Since 1935, Blue Jay Orchards has brought smiles to the faces of those living in the town of Bethel and nearby. Blue Jay is a staple here and you know autumn is near when they reopen for the season. There’s nothing quite like going apple picking on a crisp, cool, New England autumn day.
In 1934, Robert S. Josephy, a New York native wanting to start a life for himself as a farmer, purchased 50 acres in Bethel on which he started an apple and dairy farm. This established Blue Jay Orchards, the first pick-your-own apple orchard in Fairfield County. Fifty years later in 1985, he retired and sold the business to its current owners, Paul and Mary Patterson. The Pattersons worked tirelessly to build Blue Jay Orchards into what it is today. The farm spans over 122 acres on Plumtrees Road and has 20 varieties of apples growing. Though not all of the varieties are available for pick-your-own, they are all used in the recipes for Blue Jay’s most famous baked goods. Chris Seifrit, the manager of Blue Jay, jokes about their famous apple cider donuts, “I don’t get phone calls asking if apples are available - I get phone calls asking if the donuts are available.”
When the Pattersons first purchased the farm in 1985, and again in 2004, there was a late frost in May that devastated the entire apple crop. One of the difficulties of farming is that growers are at the mercy of Mother Nature – the weather can be unpredictable. Early this season, they had to address a rather large outbreak of fire blight on the trees, a disease that makes the leaves appear scorched and can eventually kill a tree if not treated. Chris said they spent a long time cutting off any appearances of fire blight and got it away from the trees to prevent further spread. Then, they sprayed a soap-like copper solution on the crops to kill off and prevent any residual fireblight from damaging the crops. The copper can cause a russeting effect, almost like a sunburn on the apple skins, and though it may not look perfect, they are still completely fine to eat.

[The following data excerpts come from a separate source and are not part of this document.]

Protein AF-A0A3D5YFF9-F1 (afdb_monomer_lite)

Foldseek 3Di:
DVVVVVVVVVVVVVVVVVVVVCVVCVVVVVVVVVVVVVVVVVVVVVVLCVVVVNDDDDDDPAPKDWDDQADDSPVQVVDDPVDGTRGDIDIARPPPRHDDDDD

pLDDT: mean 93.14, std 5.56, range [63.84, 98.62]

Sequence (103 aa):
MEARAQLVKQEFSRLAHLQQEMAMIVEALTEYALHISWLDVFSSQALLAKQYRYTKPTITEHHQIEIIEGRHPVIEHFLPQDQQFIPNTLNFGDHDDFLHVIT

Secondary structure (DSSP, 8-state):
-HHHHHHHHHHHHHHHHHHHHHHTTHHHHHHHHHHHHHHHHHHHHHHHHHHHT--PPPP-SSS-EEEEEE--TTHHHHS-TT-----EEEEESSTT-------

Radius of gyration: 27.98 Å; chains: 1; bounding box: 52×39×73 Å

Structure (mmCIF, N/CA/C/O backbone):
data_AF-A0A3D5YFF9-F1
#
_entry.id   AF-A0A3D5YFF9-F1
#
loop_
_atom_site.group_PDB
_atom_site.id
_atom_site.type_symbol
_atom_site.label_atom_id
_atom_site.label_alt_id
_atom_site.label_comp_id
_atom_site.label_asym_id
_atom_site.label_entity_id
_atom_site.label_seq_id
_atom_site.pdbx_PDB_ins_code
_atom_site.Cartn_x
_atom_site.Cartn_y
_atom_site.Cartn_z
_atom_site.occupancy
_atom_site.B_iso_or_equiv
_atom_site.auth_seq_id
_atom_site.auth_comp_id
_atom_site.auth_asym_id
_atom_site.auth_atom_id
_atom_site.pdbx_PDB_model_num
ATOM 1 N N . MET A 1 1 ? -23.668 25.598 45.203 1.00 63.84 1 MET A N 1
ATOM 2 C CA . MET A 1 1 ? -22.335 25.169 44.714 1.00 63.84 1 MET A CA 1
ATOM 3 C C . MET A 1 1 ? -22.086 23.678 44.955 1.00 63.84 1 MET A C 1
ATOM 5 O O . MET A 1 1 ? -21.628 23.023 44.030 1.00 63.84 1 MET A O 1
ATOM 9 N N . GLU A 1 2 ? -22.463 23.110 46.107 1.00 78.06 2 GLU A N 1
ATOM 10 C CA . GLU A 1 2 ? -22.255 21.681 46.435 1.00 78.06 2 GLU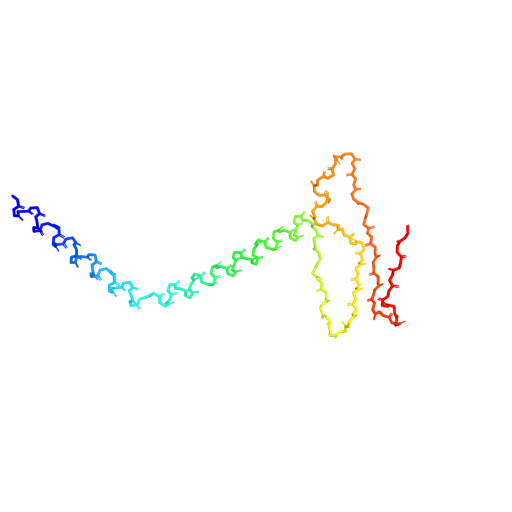 A CA 1
ATOM 11 C C . GLU A 1 2 ? -22.945 20.678 45.494 1.00 78.06 2 GLU A C 1
ATOM 13 O O . GLU A 1 2 ? -22.301 19.739 45.040 1.00 78.06 2 GLU A O 1
ATOM 18 N N . ALA A 1 3 ? -24.211 20.896 45.109 1.00 82.69 3 ALA A N 1
ATOM 19 C CA . ALA A 1 3 ? -24.925 19.978 44.206 1.00 82.69 3 ALA A CA 1
ATOM 20 C C . ALA A 1 3 ? -24.234 19.810 42.837 1.00 82.69 3 ALA A C 1
ATOM 22 O O . ALA A 1 3 ? -24.227 18.726 42.259 1.00 82.69 3 ALA A O 1
ATOM 23 N N . ARG A 1 4 ? -23.593 20.874 42.335 1.00 84.12 4 ARG A N 1
ATOM 24 C CA . ARG A 1 4 ? -22.842 20.839 41.073 1.00 84.12 4 ARG A CA 1
ATOM 25 C C . ARG A 1 4 ? -21.531 20.066 41.226 1.00 84.12 4 ARG A C 1
ATOM 27 O O . ARG A 1 4 ? -21.184 19.293 40.345 1.00 84.12 4 ARG A O 1
ATOM 34 N N . ALA A 1 5 ? -20.842 20.222 42.357 1.00 87.88 5 ALA A N 1
ATOM 35 C CA . ALA A 1 5 ? -19.642 19.445 42.667 1.00 87.88 5 ALA A CA 1
ATOM 36 C C . ALA A 1 5 ? -19.956 17.945 42.828 1.00 87.88 5 ALA A C 1
ATOM 38 O O . ALA A 1 5 ? -19.200 17.100 42.350 1.00 87.88 5 ALA A O 1
ATOM 39 N N . GLN A 1 6 ? -21.101 17.611 43.434 1.00 90.56 6 GLN A N 1
ATOM 40 C CA . GLN A 1 6 ? -21.580 16.233 43.563 1.00 90.56 6 GLN A CA 1
ATOM 41 C C . GLN A 1 6 ? -21.837 15.587 42.192 1.00 90.56 6 GLN A C 1
ATOM 43 O O . GLN A 1 6 ? -21.419 14.452 41.967 1.00 90.56 6 GLN A O 1
ATOM 48 N N . LEU A 1 7 ? -22.478 16.318 41.270 1.00 93.44 7 LEU A N 1
ATOM 49 C CA . LEU A 1 7 ? -22.731 15.853 39.902 1.00 93.44 7 LEU A CA 1
ATOM 50 C C . LEU A 1 7 ? -21.429 15.577 39.142 1.00 93.44 7 LEU A C 1
ATOM 52 O O . LEU A 1 7 ? -21.266 14.491 38.594 1.00 93.44 7 LEU A O 1
ATOM 56 N N . VAL A 1 8 ? -20.472 16.510 39.181 1.00 94.50 8 VAL A N 1
ATOM 57 C CA . VAL A 1 8 ? -19.159 16.338 38.530 1.00 94.50 8 VAL A CA 1
ATOM 58 C C . VAL A 1 8 ? -18.418 15.120 39.092 1.00 94.50 8 VAL A C 1
ATOM 60 O O . VAL A 1 8 ? -17.827 14.343 38.345 1.00 94.50 8 VAL A O 1
ATOM 63 N N . LYS A 1 9 ? -18.487 14.897 40.410 1.00 94.94 9 LYS A N 1
ATOM 64 C CA . LYS A 1 9 ? -17.874 13.726 41.051 1.00 94.94 9 LYS A CA 1
ATOM 65 C C . LYS A 1 9 ? -18.506 12.410 40.583 1.00 94.94 9 LYS A C 1
ATOM 67 O O . LYS A 1 9 ? -17.791 11.433 40.365 1.00 94.94 9 LYS A O 1
ATOM 72 N N . GLN A 1 10 ? -19.829 12.374 40.427 1.00 94.75 10 GLN A N 1
ATOM 73 C CA . GLN A 1 10 ? -20.532 11.198 39.905 1.00 94.75 10 GLN A CA 1
ATOM 74 C C . GLN A 1 10 ? -20.175 10.923 38.441 1.00 94.75 10 GLN A C 1
ATOM 76 O O . GLN A 1 10 ? -19.959 9.769 38.076 1.00 94.75 10 GLN A O 1
ATOM 81 N N . GLU A 1 11 ? -20.077 11.966 37.618 1.00 95.06 11 GLU A N 1
ATOM 82 C CA . GLU A 1 11 ? -19.684 11.856 36.212 1.00 95.06 11 GLU A CA 1
ATOM 83 C C . GLU A 1 11 ? -18.264 11.299 36.068 1.00 95.06 11 GLU A C 1
ATOM 85 O O . GLU A 1 11 ? -18.053 10.325 35.345 1.00 95.06 11 GLU A O 1
ATOM 90 N N . PHE A 1 12 ? -17.315 11.825 36.847 1.00 95.62 12 PHE A N 1
ATOM 91 C CA . PHE A 1 12 ? -15.940 11.330 36.861 1.00 95.62 12 PHE A CA 1
ATOM 92 C C . PHE A 1 12 ? -15.862 9.852 37.269 1.00 95.62 12 PHE A C 1
ATOM 94 O O . PHE A 1 12 ? -15.169 9.064 36.630 1.00 95.62 12 PHE A O 1
ATOM 101 N N . SER A 1 13 ? -16.620 9.448 38.295 1.00 95.50 13 SER A N 1
ATOM 102 C CA . SER A 1 13 ? -16.675 8.047 38.729 1.00 95.50 13 SER A CA 1
ATOM 103 C C . SER A 1 13 ? -17.245 7.121 37.655 1.00 95.50 13 SER A C 1
ATOM 105 O O . SER A 1 13 ? -16.777 5.993 37.523 1.00 95.50 13 SER A O 1
ATOM 107 N N . ARG A 1 14 ? -18.252 7.571 36.897 1.00 96.00 14 ARG A N 1
ATOM 108 C CA . ARG A 1 14 ? -18.820 6.787 35.791 1.00 96.00 14 ARG A CA 1
ATOM 109 C C . ARG A 1 14 ? -17.831 6.650 34.641 1.00 96.00 14 ARG A C 1
ATOM 111 O O . ARG A 1 14 ? -17.683 5.559 34.104 1.00 96.00 14 ARG A O 1
ATOM 118 N N . LEU A 1 15 ? -17.128 7.727 34.294 1.00 96.50 15 LEU A N 1
ATOM 119 C CA . LEU A 1 15 ? -16.130 7.706 33.228 1.00 96.50 15 LEU A CA 1
ATOM 120 C C . LEU A 1 15 ? -14.944 6.799 33.578 1.00 96.50 15 LEU A C 1
ATOM 122 O O . LEU A 1 15 ? -14.523 6.005 32.744 1.00 96.50 15 LEU A O 1
ATOM 126 N N . ALA A 1 16 ? -14.462 6.849 34.822 1.00 96.06 16 ALA A N 1
ATOM 127 C CA . ALA A 1 16 ? -13.414 5.949 35.302 1.00 96.06 16 ALA A CA 1
ATOM 128 C C . ALA A 1 16 ? -13.843 4.471 35.246 1.00 96.06 16 ALA A C 1
ATOM 130 O O . ALA A 1 16 ? -13.044 3.609 34.885 1.00 96.06 16 ALA A O 1
ATOM 131 N N . HIS A 1 17 ? -15.111 4.181 35.554 1.00 96.69 17 HIS A N 1
ATOM 132 C CA . HIS A 1 17 ? -15.649 2.827 35.451 1.00 96.69 17 HIS A CA 1
ATOM 133 C C . HIS A 1 17 ? -15.675 2.331 33.999 1.00 96.69 17 HIS A C 1
ATOM 135 O O . HIS A 1 17 ? -15.156 1.254 33.717 1.00 96.69 17 HIS A O 1
ATOM 141 N N . LEU A 1 18 ? -16.165 3.155 33.065 1.00 95.38 18 LEU A N 1
ATOM 142 C CA . LEU A 1 18 ? -16.140 2.839 31.633 1.00 95.38 18 LEU A CA 1
ATOM 143 C C . LEU A 1 18 ? -14.712 2.623 31.117 1.00 95.38 18 LEU A C 1
ATOM 145 O O . LEU A 1 18 ? -14.469 1.706 30.341 1.00 95.38 18 LEU A O 1
ATOM 149 N N . GLN A 1 19 ? -13.747 3.432 31.563 1.00 95.62 19 GLN A N 1
ATOM 150 C CA . GLN A 1 19 ? -12.342 3.252 31.191 1.00 95.62 19 GLN A CA 1
ATOM 151 C C . GLN A 1 19 ? -11.779 1.910 31.673 1.00 95.62 19 GLN A C 1
ATOM 153 O O . GLN A 1 19 ? -11.032 1.276 30.932 1.00 95.62 19 GLN A O 1
ATOM 158 N N . GLN A 1 20 ? -12.146 1.452 32.874 1.00 95.06 20 GLN A N 1
ATOM 159 C CA . GLN A 1 20 ? -11.765 0.121 33.361 1.00 95.06 20 GLN A CA 1
ATOM 160 C C . GLN A 1 20 ? -12.391 -1.000 32.528 1.00 95.06 20 GLN A C 1
ATOM 162 O O . GLN A 1 20 ? -11.692 -1.947 32.172 1.00 95.06 20 GLN A O 1
ATOM 167 N N . GLU A 1 21 ? -13.675 -0.890 32.186 1.00 95.19 21 GLU A N 1
ATOM 168 C CA . GLU A 1 21 ? -14.346 -1.869 31.322 1.00 95.19 21 GLU A CA 1
ATOM 169 C C . GLU A 1 21 ? -13.699 -1.922 29.932 1.00 95.19 21 GLU A C 1
ATOM 171 O O . GLU A 1 21 ? -13.403 -3.002 29.424 1.00 95.19 21 GLU A O 1
ATOM 176 N N . MET A 1 22 ? -13.393 -0.760 29.346 1.00 94.31 22 MET A N 1
ATOM 177 C CA . MET A 1 22 ? -12.691 -0.668 28.065 1.00 94.31 22 MET A CA 1
ATOM 178 C C . MET A 1 22 ? -11.271 -1.232 28.136 1.00 94.31 22 MET A C 1
ATOM 180 O O . MET A 1 22 ? -10.838 -1.901 27.199 1.00 94.31 22 MET A O 1
ATOM 184 N N . ALA A 1 23 ? -10.548 -1.004 29.236 1.00 94.75 23 ALA A N 1
ATOM 185 C CA . ALA A 1 23 ? -9.199 -1.533 29.422 1.00 94.75 23 ALA A CA 1
ATOM 186 C C . ALA A 1 23 ? -9.172 -3.069 29.396 1.00 94.75 23 ALA A C 1
ATOM 188 O O . ALA A 1 23 ? -8.194 -3.644 28.930 1.00 94.75 23 ALA A O 1
ATOM 189 N N . MET A 1 24 ? -10.251 -3.734 29.821 1.00 95.69 24 MET A N 1
ATOM 190 C CA . MET A 1 24 ? -10.346 -5.198 29.775 1.00 95.69 24 MET A CA 1
ATOM 191 C C . MET A 1 24 ? -10.500 -5.760 28.354 1.00 95.69 24 MET A C 1
ATOM 193 O O . MET A 1 24 ? -10.236 -6.939 28.142 1.00 95.69 24 MET A O 1
ATOM 197 N N . ILE A 1 25 ? -10.935 -4.944 27.386 1.00 96.19 25 ILE A N 1
ATOM 198 C CA . ILE A 1 25 ? -11.191 -5.372 25.999 1.00 96.19 25 ILE A CA 1
ATOM 199 C C . ILE A 1 25 ? -10.284 -4.686 24.971 1.00 96.19 25 ILE A C 1
ATOM 201 O O . ILE A 1 25 ? -10.416 -4.937 23.772 1.00 96.19 25 ILE A O 1
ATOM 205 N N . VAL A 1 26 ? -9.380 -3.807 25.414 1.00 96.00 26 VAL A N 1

In addition to the fire blight, the team of farmers at Blue Jay also had to deal with this year’s incredibly dry conditions. Chris explained, “We don’t have a trickle irrigation system so it was challenging this year. Apples like water but they also don’t like a ton of water, so it’s like a balancing act. This year with the severe drought, the apples are smaller than usual, but we do have a lot of them. When they’re smaller, there’s a higher sugar content, so the flavor is great.”
They opened on September 1st for the 2022 season and the farm was bustling for their opening weekend! Chris says on a weekend during the peak part of the season, they can get as many as 5,000 visitors to the farm. It’s a great opportunity to do something fun with your family and friends. This year, they will not be offering hay rides, school field trips, or the observation honeybee hive due to staff shortages, but they hope to bring these activities back in the future.
This weekend, October 1st and 2nd, the Jonagold, Cortland, Stayman, Winesap, Red Delicious, and Idared varieties are available for pick-your-own. The pumpkin patch is open and they also have a nice selection of gourds. Since they have a lot of apples this year, Chris is hopeful that they will be able to offer pick-your-own until late October. They will be open Monday through Friday from 11am to 5pm and Saturdays and Sundays 10am to 5 pm until Christmas Eve, and the farm store will be open from 10am to 2pm. Chris says, “Come on out and have fun!”
For a full list of which pick-your-own varieties will be available every week, and for their farm rules and visiting guidelines, check out their website. And yes, at the time of publication, they have cider donuts in stock!